> **What the task requires**: Could you print the stretch of lines below from the one with "ATOM 21 O O" through the one with "4.651 1.00 83.62 7 ARG A C 1", exactly as they stand and without any pictures?

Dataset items
= Beginning of Section =
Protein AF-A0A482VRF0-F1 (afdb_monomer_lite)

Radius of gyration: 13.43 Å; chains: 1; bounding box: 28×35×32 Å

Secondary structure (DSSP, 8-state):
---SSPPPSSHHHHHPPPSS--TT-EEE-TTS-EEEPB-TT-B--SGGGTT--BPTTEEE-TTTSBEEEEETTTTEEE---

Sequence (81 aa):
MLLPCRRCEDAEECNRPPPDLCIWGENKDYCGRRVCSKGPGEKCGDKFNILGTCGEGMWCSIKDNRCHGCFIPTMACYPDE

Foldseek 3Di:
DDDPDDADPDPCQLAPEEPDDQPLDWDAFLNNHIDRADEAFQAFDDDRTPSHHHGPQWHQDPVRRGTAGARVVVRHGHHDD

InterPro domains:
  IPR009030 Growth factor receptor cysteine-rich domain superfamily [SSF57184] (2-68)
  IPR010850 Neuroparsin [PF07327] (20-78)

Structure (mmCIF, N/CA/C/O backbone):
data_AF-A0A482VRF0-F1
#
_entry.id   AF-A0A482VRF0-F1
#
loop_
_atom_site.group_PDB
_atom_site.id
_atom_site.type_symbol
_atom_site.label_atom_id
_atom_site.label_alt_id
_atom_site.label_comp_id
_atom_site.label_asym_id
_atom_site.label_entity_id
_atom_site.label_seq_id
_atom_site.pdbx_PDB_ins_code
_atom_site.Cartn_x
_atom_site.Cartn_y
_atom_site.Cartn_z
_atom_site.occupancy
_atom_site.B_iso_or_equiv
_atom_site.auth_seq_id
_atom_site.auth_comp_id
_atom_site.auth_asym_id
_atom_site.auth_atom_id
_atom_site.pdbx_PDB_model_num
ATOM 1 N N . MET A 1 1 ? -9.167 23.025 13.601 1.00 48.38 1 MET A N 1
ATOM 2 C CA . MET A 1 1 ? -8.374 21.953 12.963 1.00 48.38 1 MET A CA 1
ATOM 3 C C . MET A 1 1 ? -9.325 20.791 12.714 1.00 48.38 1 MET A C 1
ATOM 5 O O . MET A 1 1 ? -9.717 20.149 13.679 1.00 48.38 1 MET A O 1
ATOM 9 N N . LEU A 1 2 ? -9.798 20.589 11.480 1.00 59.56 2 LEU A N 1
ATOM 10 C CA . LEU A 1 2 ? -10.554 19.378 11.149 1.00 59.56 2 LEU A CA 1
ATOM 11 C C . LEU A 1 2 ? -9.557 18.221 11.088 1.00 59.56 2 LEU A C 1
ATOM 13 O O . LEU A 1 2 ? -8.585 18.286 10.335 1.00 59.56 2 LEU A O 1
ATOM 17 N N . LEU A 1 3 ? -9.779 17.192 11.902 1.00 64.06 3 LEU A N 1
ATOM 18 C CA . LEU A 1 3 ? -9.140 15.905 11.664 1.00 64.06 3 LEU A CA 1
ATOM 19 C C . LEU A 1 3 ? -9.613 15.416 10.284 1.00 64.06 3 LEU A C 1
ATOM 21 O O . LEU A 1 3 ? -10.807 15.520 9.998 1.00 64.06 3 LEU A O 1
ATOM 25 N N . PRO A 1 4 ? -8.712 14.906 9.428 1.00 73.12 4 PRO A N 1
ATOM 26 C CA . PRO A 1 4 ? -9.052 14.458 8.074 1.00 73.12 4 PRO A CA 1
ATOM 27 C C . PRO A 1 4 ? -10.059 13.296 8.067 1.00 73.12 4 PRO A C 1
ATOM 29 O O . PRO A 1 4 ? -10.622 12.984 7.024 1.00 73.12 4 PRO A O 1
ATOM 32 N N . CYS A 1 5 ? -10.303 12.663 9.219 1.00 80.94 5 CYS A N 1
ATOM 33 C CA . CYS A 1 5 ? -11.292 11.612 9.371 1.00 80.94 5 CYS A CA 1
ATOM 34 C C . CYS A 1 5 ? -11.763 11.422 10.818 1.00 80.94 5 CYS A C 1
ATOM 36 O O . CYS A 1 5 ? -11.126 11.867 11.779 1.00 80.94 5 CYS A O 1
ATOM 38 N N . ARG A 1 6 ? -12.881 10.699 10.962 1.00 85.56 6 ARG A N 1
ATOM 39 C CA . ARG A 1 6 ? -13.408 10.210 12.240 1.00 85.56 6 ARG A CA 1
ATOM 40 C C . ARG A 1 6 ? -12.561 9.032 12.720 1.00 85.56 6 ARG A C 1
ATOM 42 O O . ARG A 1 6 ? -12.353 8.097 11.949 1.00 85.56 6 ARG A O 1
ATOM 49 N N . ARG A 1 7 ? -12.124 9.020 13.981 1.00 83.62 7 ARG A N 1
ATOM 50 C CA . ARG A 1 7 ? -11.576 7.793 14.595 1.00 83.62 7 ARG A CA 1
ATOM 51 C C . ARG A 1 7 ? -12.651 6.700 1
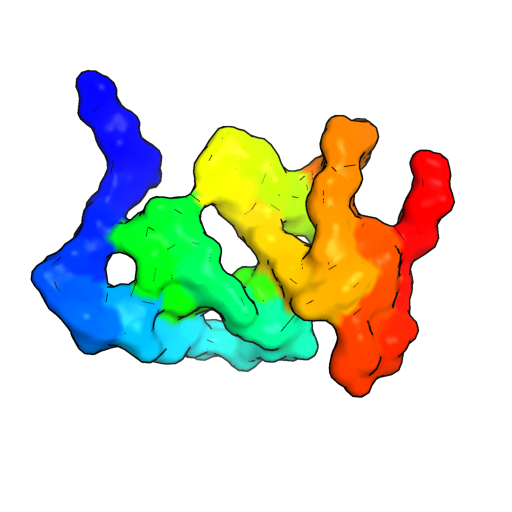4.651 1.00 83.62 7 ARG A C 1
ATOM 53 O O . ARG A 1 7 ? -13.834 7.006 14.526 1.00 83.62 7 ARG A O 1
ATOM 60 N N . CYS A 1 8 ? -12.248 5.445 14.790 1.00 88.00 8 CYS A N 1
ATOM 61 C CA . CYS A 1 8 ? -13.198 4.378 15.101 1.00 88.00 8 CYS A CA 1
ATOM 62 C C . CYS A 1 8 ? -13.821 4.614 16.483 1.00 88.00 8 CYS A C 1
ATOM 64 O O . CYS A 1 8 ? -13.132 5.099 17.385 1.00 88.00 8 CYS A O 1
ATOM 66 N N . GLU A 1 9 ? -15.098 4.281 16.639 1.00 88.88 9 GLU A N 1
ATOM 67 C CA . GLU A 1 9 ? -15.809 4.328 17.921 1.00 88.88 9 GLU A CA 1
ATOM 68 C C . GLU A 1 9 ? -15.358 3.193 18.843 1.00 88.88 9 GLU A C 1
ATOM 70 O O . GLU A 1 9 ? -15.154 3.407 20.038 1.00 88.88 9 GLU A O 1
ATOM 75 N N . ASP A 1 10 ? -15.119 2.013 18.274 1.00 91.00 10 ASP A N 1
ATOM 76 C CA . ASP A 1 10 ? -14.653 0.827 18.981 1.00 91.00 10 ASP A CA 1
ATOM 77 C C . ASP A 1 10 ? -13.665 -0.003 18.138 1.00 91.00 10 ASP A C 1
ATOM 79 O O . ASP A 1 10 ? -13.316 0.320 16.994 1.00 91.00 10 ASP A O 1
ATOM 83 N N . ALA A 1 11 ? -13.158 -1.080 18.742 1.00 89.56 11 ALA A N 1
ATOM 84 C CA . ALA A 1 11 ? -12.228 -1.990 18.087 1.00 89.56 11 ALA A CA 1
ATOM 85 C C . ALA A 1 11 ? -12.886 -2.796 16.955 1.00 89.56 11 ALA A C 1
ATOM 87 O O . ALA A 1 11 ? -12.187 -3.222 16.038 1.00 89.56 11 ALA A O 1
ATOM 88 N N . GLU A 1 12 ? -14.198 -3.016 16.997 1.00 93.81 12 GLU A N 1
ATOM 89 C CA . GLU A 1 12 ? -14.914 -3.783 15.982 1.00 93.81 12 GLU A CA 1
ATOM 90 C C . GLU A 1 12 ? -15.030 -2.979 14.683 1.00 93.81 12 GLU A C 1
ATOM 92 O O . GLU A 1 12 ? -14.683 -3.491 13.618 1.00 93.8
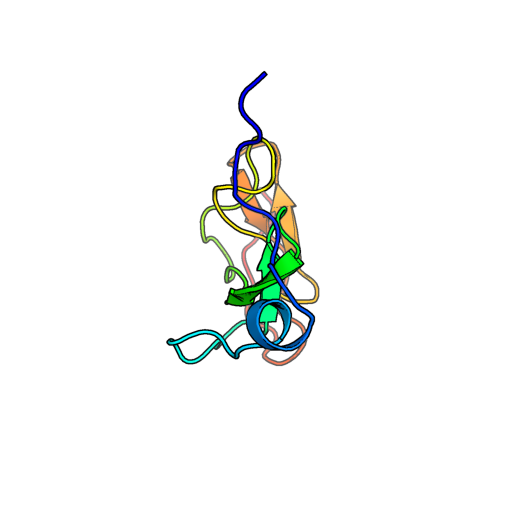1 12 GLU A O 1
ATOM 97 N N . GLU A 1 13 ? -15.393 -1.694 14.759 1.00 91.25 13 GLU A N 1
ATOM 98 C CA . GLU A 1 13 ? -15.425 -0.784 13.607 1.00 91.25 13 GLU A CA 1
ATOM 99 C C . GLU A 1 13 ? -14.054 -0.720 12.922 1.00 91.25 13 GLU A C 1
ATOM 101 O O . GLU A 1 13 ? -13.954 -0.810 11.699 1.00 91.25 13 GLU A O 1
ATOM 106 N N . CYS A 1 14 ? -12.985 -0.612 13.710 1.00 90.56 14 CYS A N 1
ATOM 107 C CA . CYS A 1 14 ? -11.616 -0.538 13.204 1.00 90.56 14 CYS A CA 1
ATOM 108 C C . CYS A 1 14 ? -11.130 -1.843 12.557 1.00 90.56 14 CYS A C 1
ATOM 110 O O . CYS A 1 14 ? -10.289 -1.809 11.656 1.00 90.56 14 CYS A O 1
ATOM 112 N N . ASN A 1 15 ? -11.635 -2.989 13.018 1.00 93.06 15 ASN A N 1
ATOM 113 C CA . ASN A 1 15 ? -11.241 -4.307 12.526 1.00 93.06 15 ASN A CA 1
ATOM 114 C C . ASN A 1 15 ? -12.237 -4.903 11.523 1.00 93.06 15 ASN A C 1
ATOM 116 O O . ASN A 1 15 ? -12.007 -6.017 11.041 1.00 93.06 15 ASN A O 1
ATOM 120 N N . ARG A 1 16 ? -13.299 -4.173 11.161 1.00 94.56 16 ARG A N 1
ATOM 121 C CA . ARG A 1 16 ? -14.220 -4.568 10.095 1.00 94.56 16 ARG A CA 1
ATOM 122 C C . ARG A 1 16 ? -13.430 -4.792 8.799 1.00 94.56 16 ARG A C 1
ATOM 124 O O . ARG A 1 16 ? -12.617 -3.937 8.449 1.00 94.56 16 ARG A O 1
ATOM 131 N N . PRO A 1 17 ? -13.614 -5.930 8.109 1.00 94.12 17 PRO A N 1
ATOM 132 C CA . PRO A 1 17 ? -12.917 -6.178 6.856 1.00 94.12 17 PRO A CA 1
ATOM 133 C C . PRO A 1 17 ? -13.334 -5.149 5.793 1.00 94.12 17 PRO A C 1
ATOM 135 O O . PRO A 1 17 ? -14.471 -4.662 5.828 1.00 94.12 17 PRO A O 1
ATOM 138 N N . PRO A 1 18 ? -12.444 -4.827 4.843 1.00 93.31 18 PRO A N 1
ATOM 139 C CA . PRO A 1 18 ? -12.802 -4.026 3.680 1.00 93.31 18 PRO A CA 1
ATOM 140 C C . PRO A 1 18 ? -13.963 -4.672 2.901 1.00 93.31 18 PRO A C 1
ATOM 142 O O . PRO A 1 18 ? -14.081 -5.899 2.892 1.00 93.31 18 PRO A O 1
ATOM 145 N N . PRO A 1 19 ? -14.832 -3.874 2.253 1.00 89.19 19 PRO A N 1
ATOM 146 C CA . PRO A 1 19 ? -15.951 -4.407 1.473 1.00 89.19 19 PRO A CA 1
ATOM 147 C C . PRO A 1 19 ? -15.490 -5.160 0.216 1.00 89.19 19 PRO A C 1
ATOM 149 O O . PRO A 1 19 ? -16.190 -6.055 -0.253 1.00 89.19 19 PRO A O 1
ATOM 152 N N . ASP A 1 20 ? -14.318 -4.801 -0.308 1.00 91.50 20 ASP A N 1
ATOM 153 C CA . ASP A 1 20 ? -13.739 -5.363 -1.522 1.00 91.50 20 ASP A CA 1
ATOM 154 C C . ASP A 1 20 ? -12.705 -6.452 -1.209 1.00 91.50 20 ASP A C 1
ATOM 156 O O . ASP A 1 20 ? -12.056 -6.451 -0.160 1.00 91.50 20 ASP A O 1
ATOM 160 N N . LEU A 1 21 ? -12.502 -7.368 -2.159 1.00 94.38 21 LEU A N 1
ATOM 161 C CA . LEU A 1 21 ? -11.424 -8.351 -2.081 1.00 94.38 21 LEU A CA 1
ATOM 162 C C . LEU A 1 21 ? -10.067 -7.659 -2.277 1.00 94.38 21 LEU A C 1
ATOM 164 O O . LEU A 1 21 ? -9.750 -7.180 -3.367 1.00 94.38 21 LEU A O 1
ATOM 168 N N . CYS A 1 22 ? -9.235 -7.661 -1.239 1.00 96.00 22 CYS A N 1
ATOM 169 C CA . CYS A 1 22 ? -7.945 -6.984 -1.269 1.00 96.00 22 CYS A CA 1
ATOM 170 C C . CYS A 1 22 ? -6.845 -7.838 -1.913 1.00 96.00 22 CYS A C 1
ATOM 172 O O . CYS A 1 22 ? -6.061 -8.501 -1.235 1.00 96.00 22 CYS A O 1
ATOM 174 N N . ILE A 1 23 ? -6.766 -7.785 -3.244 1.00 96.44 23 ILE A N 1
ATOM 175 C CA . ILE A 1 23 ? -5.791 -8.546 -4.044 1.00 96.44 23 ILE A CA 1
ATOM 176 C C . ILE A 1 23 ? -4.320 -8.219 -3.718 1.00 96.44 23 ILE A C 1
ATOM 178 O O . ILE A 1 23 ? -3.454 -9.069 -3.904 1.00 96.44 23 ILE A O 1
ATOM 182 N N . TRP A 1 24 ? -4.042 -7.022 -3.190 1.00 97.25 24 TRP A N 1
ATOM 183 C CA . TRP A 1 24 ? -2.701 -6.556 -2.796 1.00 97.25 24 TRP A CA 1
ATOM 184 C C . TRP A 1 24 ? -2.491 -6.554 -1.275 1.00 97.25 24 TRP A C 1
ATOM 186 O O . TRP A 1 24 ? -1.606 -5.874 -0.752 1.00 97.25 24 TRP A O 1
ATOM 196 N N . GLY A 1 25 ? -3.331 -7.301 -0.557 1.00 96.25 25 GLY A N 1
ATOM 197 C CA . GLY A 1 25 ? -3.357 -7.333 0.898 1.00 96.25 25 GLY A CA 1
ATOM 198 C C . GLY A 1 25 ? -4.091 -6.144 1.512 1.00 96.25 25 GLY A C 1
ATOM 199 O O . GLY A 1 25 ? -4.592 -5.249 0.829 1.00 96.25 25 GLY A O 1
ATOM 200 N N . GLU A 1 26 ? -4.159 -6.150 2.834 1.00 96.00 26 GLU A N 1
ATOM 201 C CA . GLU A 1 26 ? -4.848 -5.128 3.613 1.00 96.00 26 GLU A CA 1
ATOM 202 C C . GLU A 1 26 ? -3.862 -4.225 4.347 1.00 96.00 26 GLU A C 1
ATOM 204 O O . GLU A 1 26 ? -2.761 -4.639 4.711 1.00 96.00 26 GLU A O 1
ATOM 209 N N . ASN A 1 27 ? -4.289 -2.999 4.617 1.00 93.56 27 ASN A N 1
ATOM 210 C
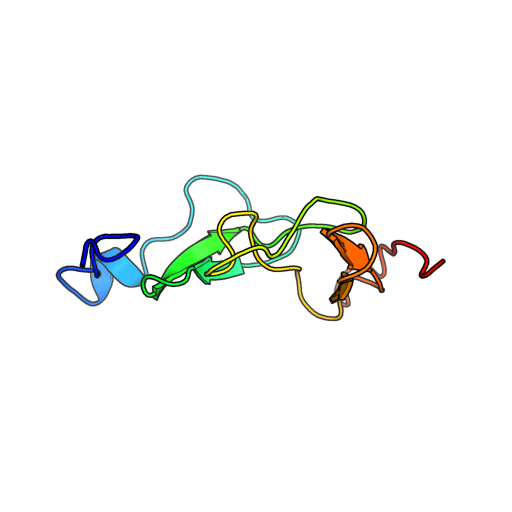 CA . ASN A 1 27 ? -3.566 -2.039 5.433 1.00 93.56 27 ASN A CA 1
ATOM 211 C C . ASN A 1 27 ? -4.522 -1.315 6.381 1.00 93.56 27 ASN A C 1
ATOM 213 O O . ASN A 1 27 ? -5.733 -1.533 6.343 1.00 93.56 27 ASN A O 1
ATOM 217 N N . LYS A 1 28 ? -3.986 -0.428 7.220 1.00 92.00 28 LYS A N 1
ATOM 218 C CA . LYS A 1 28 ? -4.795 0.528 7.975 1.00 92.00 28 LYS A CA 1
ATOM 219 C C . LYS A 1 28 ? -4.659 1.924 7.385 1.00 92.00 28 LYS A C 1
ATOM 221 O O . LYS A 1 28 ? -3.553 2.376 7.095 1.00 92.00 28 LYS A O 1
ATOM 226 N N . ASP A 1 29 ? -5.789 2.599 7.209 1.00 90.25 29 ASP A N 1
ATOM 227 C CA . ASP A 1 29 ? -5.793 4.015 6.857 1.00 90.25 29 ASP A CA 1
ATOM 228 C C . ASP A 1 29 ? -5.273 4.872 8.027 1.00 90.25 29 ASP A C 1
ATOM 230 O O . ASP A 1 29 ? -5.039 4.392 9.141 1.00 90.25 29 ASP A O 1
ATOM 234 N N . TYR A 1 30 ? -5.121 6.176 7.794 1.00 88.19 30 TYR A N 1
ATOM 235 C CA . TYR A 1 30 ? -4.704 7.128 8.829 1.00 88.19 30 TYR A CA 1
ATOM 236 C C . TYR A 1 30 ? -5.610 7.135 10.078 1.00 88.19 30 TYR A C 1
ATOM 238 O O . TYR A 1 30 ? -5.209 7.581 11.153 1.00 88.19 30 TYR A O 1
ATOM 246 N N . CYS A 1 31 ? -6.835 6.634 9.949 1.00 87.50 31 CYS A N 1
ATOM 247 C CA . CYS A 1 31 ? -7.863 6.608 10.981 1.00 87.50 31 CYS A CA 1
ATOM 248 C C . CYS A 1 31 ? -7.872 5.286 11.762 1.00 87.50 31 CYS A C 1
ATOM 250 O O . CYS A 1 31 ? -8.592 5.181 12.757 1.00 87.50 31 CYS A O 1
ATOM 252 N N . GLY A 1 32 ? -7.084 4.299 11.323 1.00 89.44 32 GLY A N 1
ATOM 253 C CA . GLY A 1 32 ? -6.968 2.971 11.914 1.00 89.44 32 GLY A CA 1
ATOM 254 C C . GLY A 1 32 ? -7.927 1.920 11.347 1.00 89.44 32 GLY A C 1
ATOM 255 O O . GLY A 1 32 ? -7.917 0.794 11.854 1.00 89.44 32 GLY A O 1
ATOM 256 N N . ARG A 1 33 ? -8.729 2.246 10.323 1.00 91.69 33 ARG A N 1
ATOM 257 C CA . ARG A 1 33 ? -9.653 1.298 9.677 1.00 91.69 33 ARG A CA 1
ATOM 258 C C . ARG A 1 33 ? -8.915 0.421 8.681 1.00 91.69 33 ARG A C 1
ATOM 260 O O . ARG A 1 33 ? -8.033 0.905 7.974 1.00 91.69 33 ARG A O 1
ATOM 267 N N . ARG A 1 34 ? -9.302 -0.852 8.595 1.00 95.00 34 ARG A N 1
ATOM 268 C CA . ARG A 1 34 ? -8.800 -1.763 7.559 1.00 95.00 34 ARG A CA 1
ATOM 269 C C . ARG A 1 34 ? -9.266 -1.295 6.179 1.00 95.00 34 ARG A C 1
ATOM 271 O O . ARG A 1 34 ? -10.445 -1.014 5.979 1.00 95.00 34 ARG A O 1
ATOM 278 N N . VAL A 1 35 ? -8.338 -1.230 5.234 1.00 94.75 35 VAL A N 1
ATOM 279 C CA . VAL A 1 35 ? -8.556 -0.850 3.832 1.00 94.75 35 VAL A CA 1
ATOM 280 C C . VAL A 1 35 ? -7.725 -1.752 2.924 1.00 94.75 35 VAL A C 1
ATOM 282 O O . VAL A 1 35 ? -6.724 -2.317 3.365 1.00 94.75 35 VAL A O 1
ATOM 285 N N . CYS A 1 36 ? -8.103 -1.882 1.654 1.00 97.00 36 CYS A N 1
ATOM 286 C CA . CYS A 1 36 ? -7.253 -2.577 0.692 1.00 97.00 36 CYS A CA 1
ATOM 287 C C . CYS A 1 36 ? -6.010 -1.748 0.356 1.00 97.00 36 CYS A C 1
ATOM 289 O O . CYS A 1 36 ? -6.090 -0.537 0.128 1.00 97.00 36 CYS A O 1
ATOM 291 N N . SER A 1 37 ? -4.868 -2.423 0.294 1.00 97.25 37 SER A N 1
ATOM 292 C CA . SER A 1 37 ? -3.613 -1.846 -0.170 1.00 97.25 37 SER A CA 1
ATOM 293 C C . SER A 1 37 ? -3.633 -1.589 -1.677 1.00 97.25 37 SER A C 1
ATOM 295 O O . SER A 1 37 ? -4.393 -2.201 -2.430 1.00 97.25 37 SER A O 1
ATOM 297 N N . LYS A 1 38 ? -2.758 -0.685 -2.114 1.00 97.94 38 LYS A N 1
= End of Section =
> **Solution to this task**:
ATOM 21 O O . LEU A 1 3 ? -10.807 15.520 9.998 1.00 64.06 3 LEU A O 1
ATOM 25 N N . PRO A 1 4 ? -8.712 14.906 9.428 1.00 73.12 4 PRO A N 1
ATOM 26 C CA . PRO A 1 4 ? -9.052 14.458 8.074 1.00 73.12 4 PRO A CA 1
ATOM 27 C C . PRO A 1 4 ? -10.059 13.296 8.067 1.00 73.12 4 PRO A C 1
ATOM 29 O O . PRO A 1 4 ? -10.622 12.984 7.024 1.00 73.12 4 PRO A O 1
ATOM 32 N N . CYS A 1 5 ? -10.303 12.663 9.219 1.00 80.94 5 CYS A N 1
ATOM 33 C CA . CYS A 1 5 ? -11.292 11.612 9.371 1.00 80.94 5 CYS A CA 1
ATOM 34 C C . CYS A 1 5 ? -11.763 11.422 10.818 1.00 80.94 5 CYS A C 1
ATOM 36 O O . CYS A 1 5 ? -11.126 11.867 11.779 1.00 80.94 5 CYS A O 1
ATOM 38 N N . ARG A 1 6 ? -12.881 10.699 10.962 1.00 85.56 6 ARG A N 1
ATOM 39 C CA . ARG A 1 6 ? -13.408 10.210 12.240 1.00 85.56 6 ARG A CA 1
ATOM 40 C C . ARG A 1 6 ? -12.561 9.032 12.720 1.00 85.56 6 ARG A C 1
ATOM 42 O O . ARG A 1 6 ? -12.353 8.097 11.949 1.00 85.56 6 ARG A O 1
ATOM 49 N N . ARG A 1 7 ? -12.124 9.020 13.981 1.00 83.62 7 ARG A N 1
ATOM 50 C CA . ARG A 1 7 ? -11.576 7.793 14.595 1.00 83.62 7 ARG A CA 1
ATOM 51 C C . ARG A 1 7 ? -12.651 6.700 1
4.651 1.00 83.62 7 ARG A C 1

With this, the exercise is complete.